- Exercise prompt
Copy word for word, please, the lines of the entries below running from the one containing "ATOM 45 C CA" to the one containing "ATOM 85 C CA", both ends included.

[Source data]
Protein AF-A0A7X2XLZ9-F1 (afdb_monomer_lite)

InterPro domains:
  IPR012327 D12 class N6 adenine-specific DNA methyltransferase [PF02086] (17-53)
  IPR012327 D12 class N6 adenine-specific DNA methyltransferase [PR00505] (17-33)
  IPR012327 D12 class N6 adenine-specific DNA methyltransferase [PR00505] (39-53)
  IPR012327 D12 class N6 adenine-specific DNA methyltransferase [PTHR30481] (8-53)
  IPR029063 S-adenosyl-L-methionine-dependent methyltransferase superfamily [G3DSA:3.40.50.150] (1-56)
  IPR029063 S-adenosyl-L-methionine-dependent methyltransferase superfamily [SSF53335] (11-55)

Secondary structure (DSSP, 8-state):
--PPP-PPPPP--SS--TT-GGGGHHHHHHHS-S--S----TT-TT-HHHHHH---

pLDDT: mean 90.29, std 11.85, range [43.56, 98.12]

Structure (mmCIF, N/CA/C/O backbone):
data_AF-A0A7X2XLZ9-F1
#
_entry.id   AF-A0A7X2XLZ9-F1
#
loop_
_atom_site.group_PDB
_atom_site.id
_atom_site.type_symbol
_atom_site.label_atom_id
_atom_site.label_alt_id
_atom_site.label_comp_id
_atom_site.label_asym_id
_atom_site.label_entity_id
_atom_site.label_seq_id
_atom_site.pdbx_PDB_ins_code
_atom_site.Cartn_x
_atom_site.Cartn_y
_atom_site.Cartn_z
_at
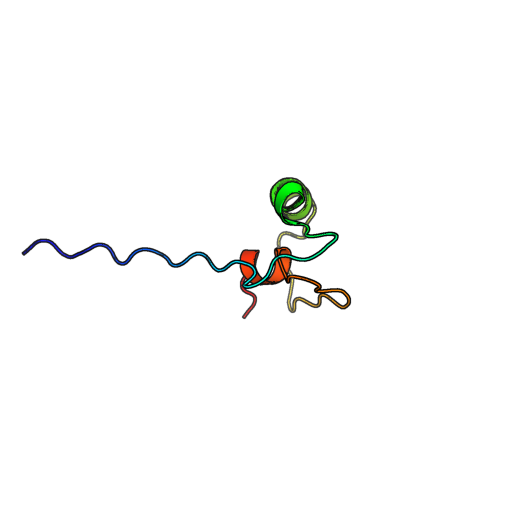om_site.occupancy
_atom_site.B_iso_or_equiv
_atom_site.auth_seq_id
_atom_site.auth_comp_id
_atom_site.auth_asym_id
_atom_site.auth_atom_id
_atom_site.pdbx_PDB_model_num
ATOM 1 N N . MET A 1 1 ? 13.512 -29.747 20.774 1.00 43.56 1 MET A N 1
ATOM 2 C CA . MET A 1 1 ? 12.950 -29.330 19.469 1.00 43.56 1 MET A CA 1
ATOM 3 C C . MET A 1 1 ? 12.926 -27.809 19.414 1.00 43.56 1 MET A C 1
ATO
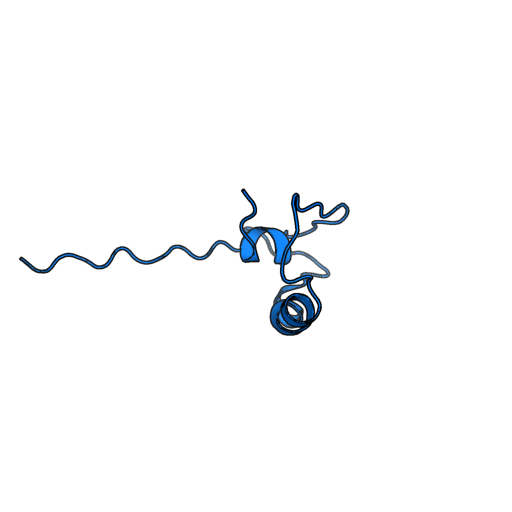M 5 O O . MET A 1 1 ? 12.281 -27.210 20.260 1.00 43.56 1 MET A O 1
ATOM 9 N N . LYS A 1 2 ? 13.655 -27.174 18.486 1.00 51.22 2 LYS A N 1
ATOM 10 C CA . LYS A 1 2 ? 13.516 -25.730 18.232 1.00 51.22 2 LYS A CA 1
ATOM 11 C C . LYS A 1 2 ? 12.397 -25.547 17.211 1.00 51.22 2 LYS A C 1
ATOM 13 O O . LYS A 1 2 ? 12.519 -26.025 16.086 1.00 51.22 2 LYS A O 1
ATOM 18 N N . ILE A 1 3 ? 11.305 -24.911 17.620 1.00 65.31 3 ILE A N 1
ATOM 19 C CA . ILE A 1 3 ? 10.230 -24.501 16.716 1.00 65.31 3 ILE A CA 1
ATOM 20 C C . ILE A 1 3 ? 10.856 -23.483 15.752 1.00 65.31 3 ILE A C 1
ATOM 22 O O . ILE A 1 3 ? 11.382 -22.463 16.192 1.00 65.31 3 ILE A O 1
ATOM 26 N N . LYS A 1 4 ? 10.903 -23.797 14.451 1.00 66.62 4 LYS A N 1
ATOM 27 C CA . LYS A 1 4 ? 11.346 -22.847 13.421 1.00 66.62 4 LYS A CA 1
ATOM 28 C C . LYS A 1 4 ? 10.353 -21.685 13.412 1.00 66.62 4 LYS A C 1
ATOM 30 O O . LYS A 1 4 ? 9.172 -21.908 13.164 1.00 66.62 4 LYS A O 1
ATOM 35 N N . GLU A 1 5 ? 10.826 -20.470 13.673 1.00 69.38 5 GLU A N 1
ATOM 36 C CA . GLU A 1 5 ? 10.027 -19.262 13.468 1.00 69.38 5 GLU A CA 1
ATOM 37 C C . GLU A 1 5 ? 9.534 -19.219 12.018 1.00 69.38 5 GLU A C 1
ATOM 39 O O . GLU A 1 5 ? 10.317 -19.296 11.066 1.00 69.38 5 GLU A O 1
ATOM 44 N N . ILE A 1 6 ? 8.219 -19.112 11.845 1.00 70.88 6 ILE A N 1
ATOM 45 C CA . ILE A 1 6 ? 7.609 -18.913 10.535 1.00 70.88 6 ILE A CA 1
ATOM 46 C C . ILE A 1 6 ? 7.951 -17.483 10.113 1.00 70.88 6 ILE A C 1
ATOM 48 O O . ILE A 1 6 ? 7.421 -16.520 10.667 1.00 70.88 6 ILE A O 1
ATOM 52 N N . LYS A 1 7 ? 8.864 -17.331 9.145 1.00 70.25 7 LYS A N 1
ATOM 53 C CA . LYS A 1 7 ? 9.189 -16.020 8.569 1.00 70.25 7 LYS A CA 1
ATOM 54 C C . LYS A 1 7 ? 7.917 -15.398 7.997 1.00 70.25 7 LYS A C 1
ATOM 56 O O . LYS A 1 7 ? 7.322 -15.938 7.066 1.00 70.25 7 LYS A O 1
ATOM 61 N N . LYS A 1 8 ? 7.528 -14.244 8.537 1.00 73.88 8 LYS A N 1
ATOM 62 C CA . LYS A 1 8 ? 6.438 -13.432 7.996 1.00 73.88 8 LYS A CA 1
ATOM 63 C C . LYS A 1 8 ? 6.810 -13.023 6.567 1.00 73.88 8 LYS A C 1
ATOM 65 O O . LYS A 1 8 ? 7.826 -12.363 6.360 1.00 73.88 8 LYS A O 1
ATOM 70 N N . VAL A 1 9 ? 6.023 -13.463 5.588 1.00 80.12 9 VAL A N 1
ATOM 71 C CA . VAL A 1 9 ? 6.236 -13.113 4.179 1.00 80.12 9 VAL A CA 1
ATOM 72 C C . VAL A 1 9 ? 5.758 -11.680 3.968 1.00 80.12 9 VAL A C 1
ATOM 74 O O . VAL A 1 9 ? 4.584 -11.380 4.176 1.00 80.12 9 VAL A O 1
ATOM 77 N N . THR A 1 10 ? 6.667 -10.796 3.566 1.00 85.19 10 THR A N 1
ATOM 78 C CA . THR A 1 10 ? 6.322 -9.437 3.138 1.00 85.19 10 THR A CA 1
ATOM 79 C C . THR A 1 10 ? 5.967 -9.475 1.657 1.00 85.19 10 THR A C 1
ATOM 81 O O . THR A 1 10 ? 6.795 -9.871 0.835 1.00 85.19 10 THR A O 1
ATOM 84 N N . LEU A 1 11 ? 4.743 -9.077 1.311 1.00 92.94 11 LEU A N 1
ATOM 85 C CA . LEU A 1 11 ? 4.337 -8.943 -0.085 1.00 92.94 11 LEU A CA 1
ATOM 86 C C . LEU A 1 11 ? 5.046 -7.740 -0.717 1.00 92.94 11 LEU A C 1
ATOM 88 O O . LEU A 1 11 ? 5.252 -6.709 -0.080 1.00 92.94 11 LEU A O 1
ATOM 92 N N . GLN A 1 12 ? 5.425 -7.869 -1.984 1.00 92.00 12 GLN A N 1
ATOM 93 C CA . GLN A 1 12 ? 6.055 -6.793 -2.740 1.00 92.00 12 GLN A CA 1
ATOM 94 C C . GLN A 1 12 ? 5.691 -6.895 -4.226 1.00 92.00 12 GLN A C 1
ATOM 96 O O . GLN A 1 12 ? 5.376 -7.993 -4.690 1.00 92.00 12 GLN A O 1
ATOM 101 N N . PRO A 1 13 ? 5.774 -5.784 -4.983 1.00 93.50 13 PRO A N 1
ATOM 102 C CA . PRO A 1 13 ? 5.624 -5.804 -6.434 1.00 93.50 13 PRO A CA 1
ATOM 103 C C . PRO A 1 13 ? 6.472 -6.900 -7.089 1.00 93.50 13 PRO A C 1
ATOM 105 O O . PRO A 1 13 ? 7.671 -6.996 -6.825 1.00 93.50 13 PRO A O 1
ATOM 108 N N . PHE A 1 14 ? 5.861 -7.702 -7.962 1.00 93.38 14 PHE A N 1
ATOM 109 C CA . PHE A 1 14 ? 6.536 -8.797 -8.673 1.00 93.38 14 PHE A CA 1
ATOM 110 C C . PHE A 1 14 ? 7.299 -8.333 -9.925 1.00 93.38 14 PHE A C 1
ATOM 112 O O . PHE A 1 14 ? 8.026 -9.113 -10.533 1.00 93.38 14 PHE A O 1
ATOM 119 N N . THR A 1 15 ? 7.141 -7.068 -10.320 1.00 93.62 15 THR A N 1
ATOM 120 C CA . THR A 1 15 ? 7.832 -6.461 -11.461 1.00 93.62 15 THR A CA 1
ATOM 121 C C . THR A 1 15 ? 8.306 -5.048 -11.128 1.00 93.62 15 THR A C 1
ATOM 123 O O . THR A 1 15 ? 7.731 -4.362 -10.275 1.00 93.62 15 THR A O 1
ATOM 126 N N . LYS A 1 16 ? 9.358 -4.589 -11.813 1.00 93.31 16 LYS A N 1
ATOM 127 C CA . LYS A 1 16 ? 9.780 -3.186 -11.770 1.00 93.31 16 LYS A CA 1
ATOM 128 C C . LYS A 1 16 ? 8.805 -2.363 -12.612 1.00 93.31 16 LYS A C 1
ATOM 130 O O . LYS A 1 16 ? 8.550 -2.699 -13.762 1.00 93.31 16 LYS A O 1
ATOM 135 N N . TRP A 1 17 ? 8.299 -1.265 -12.056 1.00 95.75 17 TRP A N 1
ATOM 136 C CA . TRP A 1 17 ? 7.330 -0.399 -12.728 1.00 95.75 17 TRP A CA 1
ATOM 137 C C . TRP A 1 17 ? 7.757 1.069 -12.671 1.00 95.75 17 TRP A C 1
ATOM 139 O O . TRP A 1 17 ? 8.186 1.555 -11.619 1.00 95.75 17 TRP A O 1
ATOM 149 N N . THR A 1 18 ? 7.630 1.782 -13.790 1.00 94.50 18 THR A N 1
ATOM 150 C CA . THR A 1 18 ? 7.879 3.229 -13.860 1.00 94.50 18 THR A CA 1
ATOM 151 C C . THR A 1 18 ? 6.872 3.973 -12.983 1.00 94.50 18 THR A C 1
ATOM 153 O O . THR A 1 18 ? 5.676 3.713 -13.053 1.00 94.50 18 THR A O 1
ATOM 156 N N . GLY A 1 19 ? 7.344
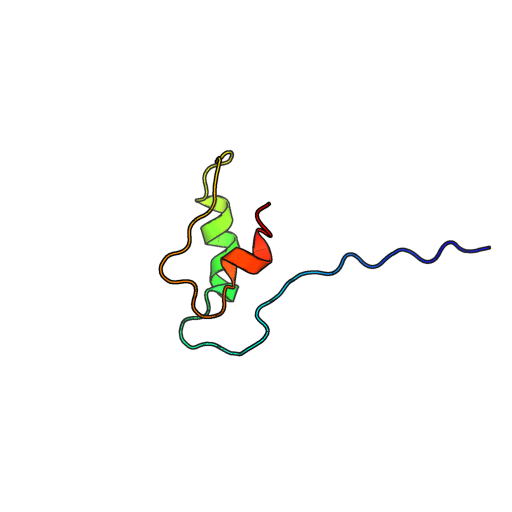 4.887 -12.131 1.00 92.56 19 GLY A N 1
ATOM 157 C CA . GLY A 1 19 ? 6.481 5.571 -11.157 1.00 92.56 19 GLY A CA 1
ATOM 158 C C . GLY A 1 19 ? 6.115 4.717 -9.933 1.00 92.56 19 GLY A C 1
ATOM 159 O O . GLY A 1 19 ? 5.105 4.962 -9.276 1.00 92.56 19 GLY A O 1
ATOM 160 N N . GLY A 1 20 ? 6.909 3.689 -9.614 1.00 92.12 20 GLY A N 1
ATOM 161 C CA . GLY A 1 20 ? 6.706 2.868 -8.420 1.00 92.12 20 GLY A CA 1
ATOM 162 C C . GLY A 1 20 ? 6.783 3.681 -7.120 1.00 92.12 20 GLY A C 1
ATOM 163 O O . GLY A 1 20 ? 7.798 4.298 -6.815 1.00 92.12 20 GLY A O 1
ATOM 164 N N . LYS A 1 21 ? 5.732 3.612 -6.297 1.00 95.38 21 LYS A N 1
ATOM 165 C CA . LYS A 1 21 ? 5.574 4.425 -5.074 1.00 95.38 21 LYS A CA 1
ATOM 166 C C . LYS A 1 21 ? 6.358 3.921 -3.848 1.00 95.38 21 LYS A C 1
ATOM 168 O O . LYS A 1 21 ? 6.127 4.391 -2.742 1.00 95.38 21 LYS A O 1
ATOM 173 N N . ARG A 1 22 ? 7.295 2.976 -4.011 1.00 94.06 22 ARG A N 1
ATOM 174 C CA . ARG A 1 22 ? 7.981 2.283 -2.895 1.00 94.06 22 ARG A CA 1
ATOM 175 C C . ARG A 1 22 ? 8.710 3.230 -1.937 1.00 94.06 22 ARG A C 1
ATOM 177 O O . ARG A 1 22 ? 8.638 3.038 -0.732 1.00 94.06 22 ARG A O 1
ATOM 184 N N . GLN A 1 23 ? 9.390 4.248 -2.467 1.00 95.06 23 GLN A N 1
ATOM 185 C CA . GLN A 1 23 ? 10.115 5.238 -1.657 1.00 95.06 23 GLN A CA 1
ATOM 186 C C . GLN A 1 23 ? 9.176 6.201 -0.915 1.00 95.06 23 GLN A C 1
ATOM 188 O O . GLN A 1 23 ? 9.563 6.760 0.102 1.00 95.06 23 GLN A O 1
ATOM 193 N N . LEU A 1 24 ? 7.939 6.366 -1.397 1.00 96.81 24 LEU A N 1
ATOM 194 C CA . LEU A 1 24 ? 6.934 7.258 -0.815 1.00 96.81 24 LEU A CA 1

- Exercise result
ATOM 45 C CA . ILE A 1 6 ? 7.609 -18.913 10.535 1.00 70.88 6 ILE A CA 1
ATOM 46 C C . ILE A 1 6 ? 7.951 -17.483 10.113 1.00 70.88 6 ILE A C 1
ATOM 48 O O . ILE A 1 6 ? 7.421 -16.520 10.667 1.00 70.88 6 ILE A O 1
ATOM 52 N N . LYS A 1 7 ? 8.864 -17.331 9.145 1.00 70.25 7 LYS A N 1
ATOM 53 C CA . LYS A 1 7 ? 9.189 -16.020 8.569 1.00 70.25 7 LYS A CA 1
ATOM 54 C C . LYS A 1 7 ? 7.917 -15.398 7.997 1.00 70.25 7 LYS A C 1
ATOM 56 O O . LYS A 1 7 ? 7.322 -15.938 7.066 1.00 70.25 7 LYS A O 1
ATOM 61 N N . LYS A 1 8 ? 7.528 -14.244 8.537 1.00 73.88 8 LYS A N 1
ATOM 62 C CA . LYS A 1 8 ? 6.438 -13.432 7.996 1.00 73.88 8 LYS A CA 1
ATOM 63 C C . LYS A 1 8 ? 6.810 -13.023 6.567 1.00 73.88 8 LYS A C 1
ATOM 65 O O . LYS A 1 8 ? 7.826 -12.363 6.360 1.00 73.88 8 LYS A O 1
ATOM 70 N N . VAL A 1 9 ? 6.023 -13.463 5.588 1.00 80.12 9 VAL A N 1
ATOM 71 C CA . VAL A 1 9 ? 6.236 -13.113 4.179 1.00 80.12 9 VAL A CA 1
ATOM 72 C C . VAL A 1 9 ? 5.758 -11.680 3.968 1.00 80.12 9 VAL A C 1
ATOM 74 O O . VAL A 1 9 ? 4.584 -11.380 4.176 1.00 80.12 9 VAL A O 1
ATOM 77 N N . THR A 1 10 ? 6.667 -10.796 3.566 1.00 85.19 10 THR A N 1
ATOM 78 C CA . THR A 1 10 ? 6.322 -9.437 3.138 1.00 85.19 10 THR A CA 1
ATOM 79 C C . THR A 1 10 ? 5.967 -9.475 1.657 1.00 85.19 10 THR A C 1
ATOM 81 O O . THR A 1 10 ? 6.795 -9.871 0.835 1.00 85.19 10 THR A O 1
ATOM 84 N N . LEU A 1 11 ? 4.743 -9.077 1.311 1.00 92.94 11 LEU A N 1
ATOM 85 C CA . LEU A 1 11 ? 4.337 -8.943 -0.085 1.00 92.94 11 LEU A CA 1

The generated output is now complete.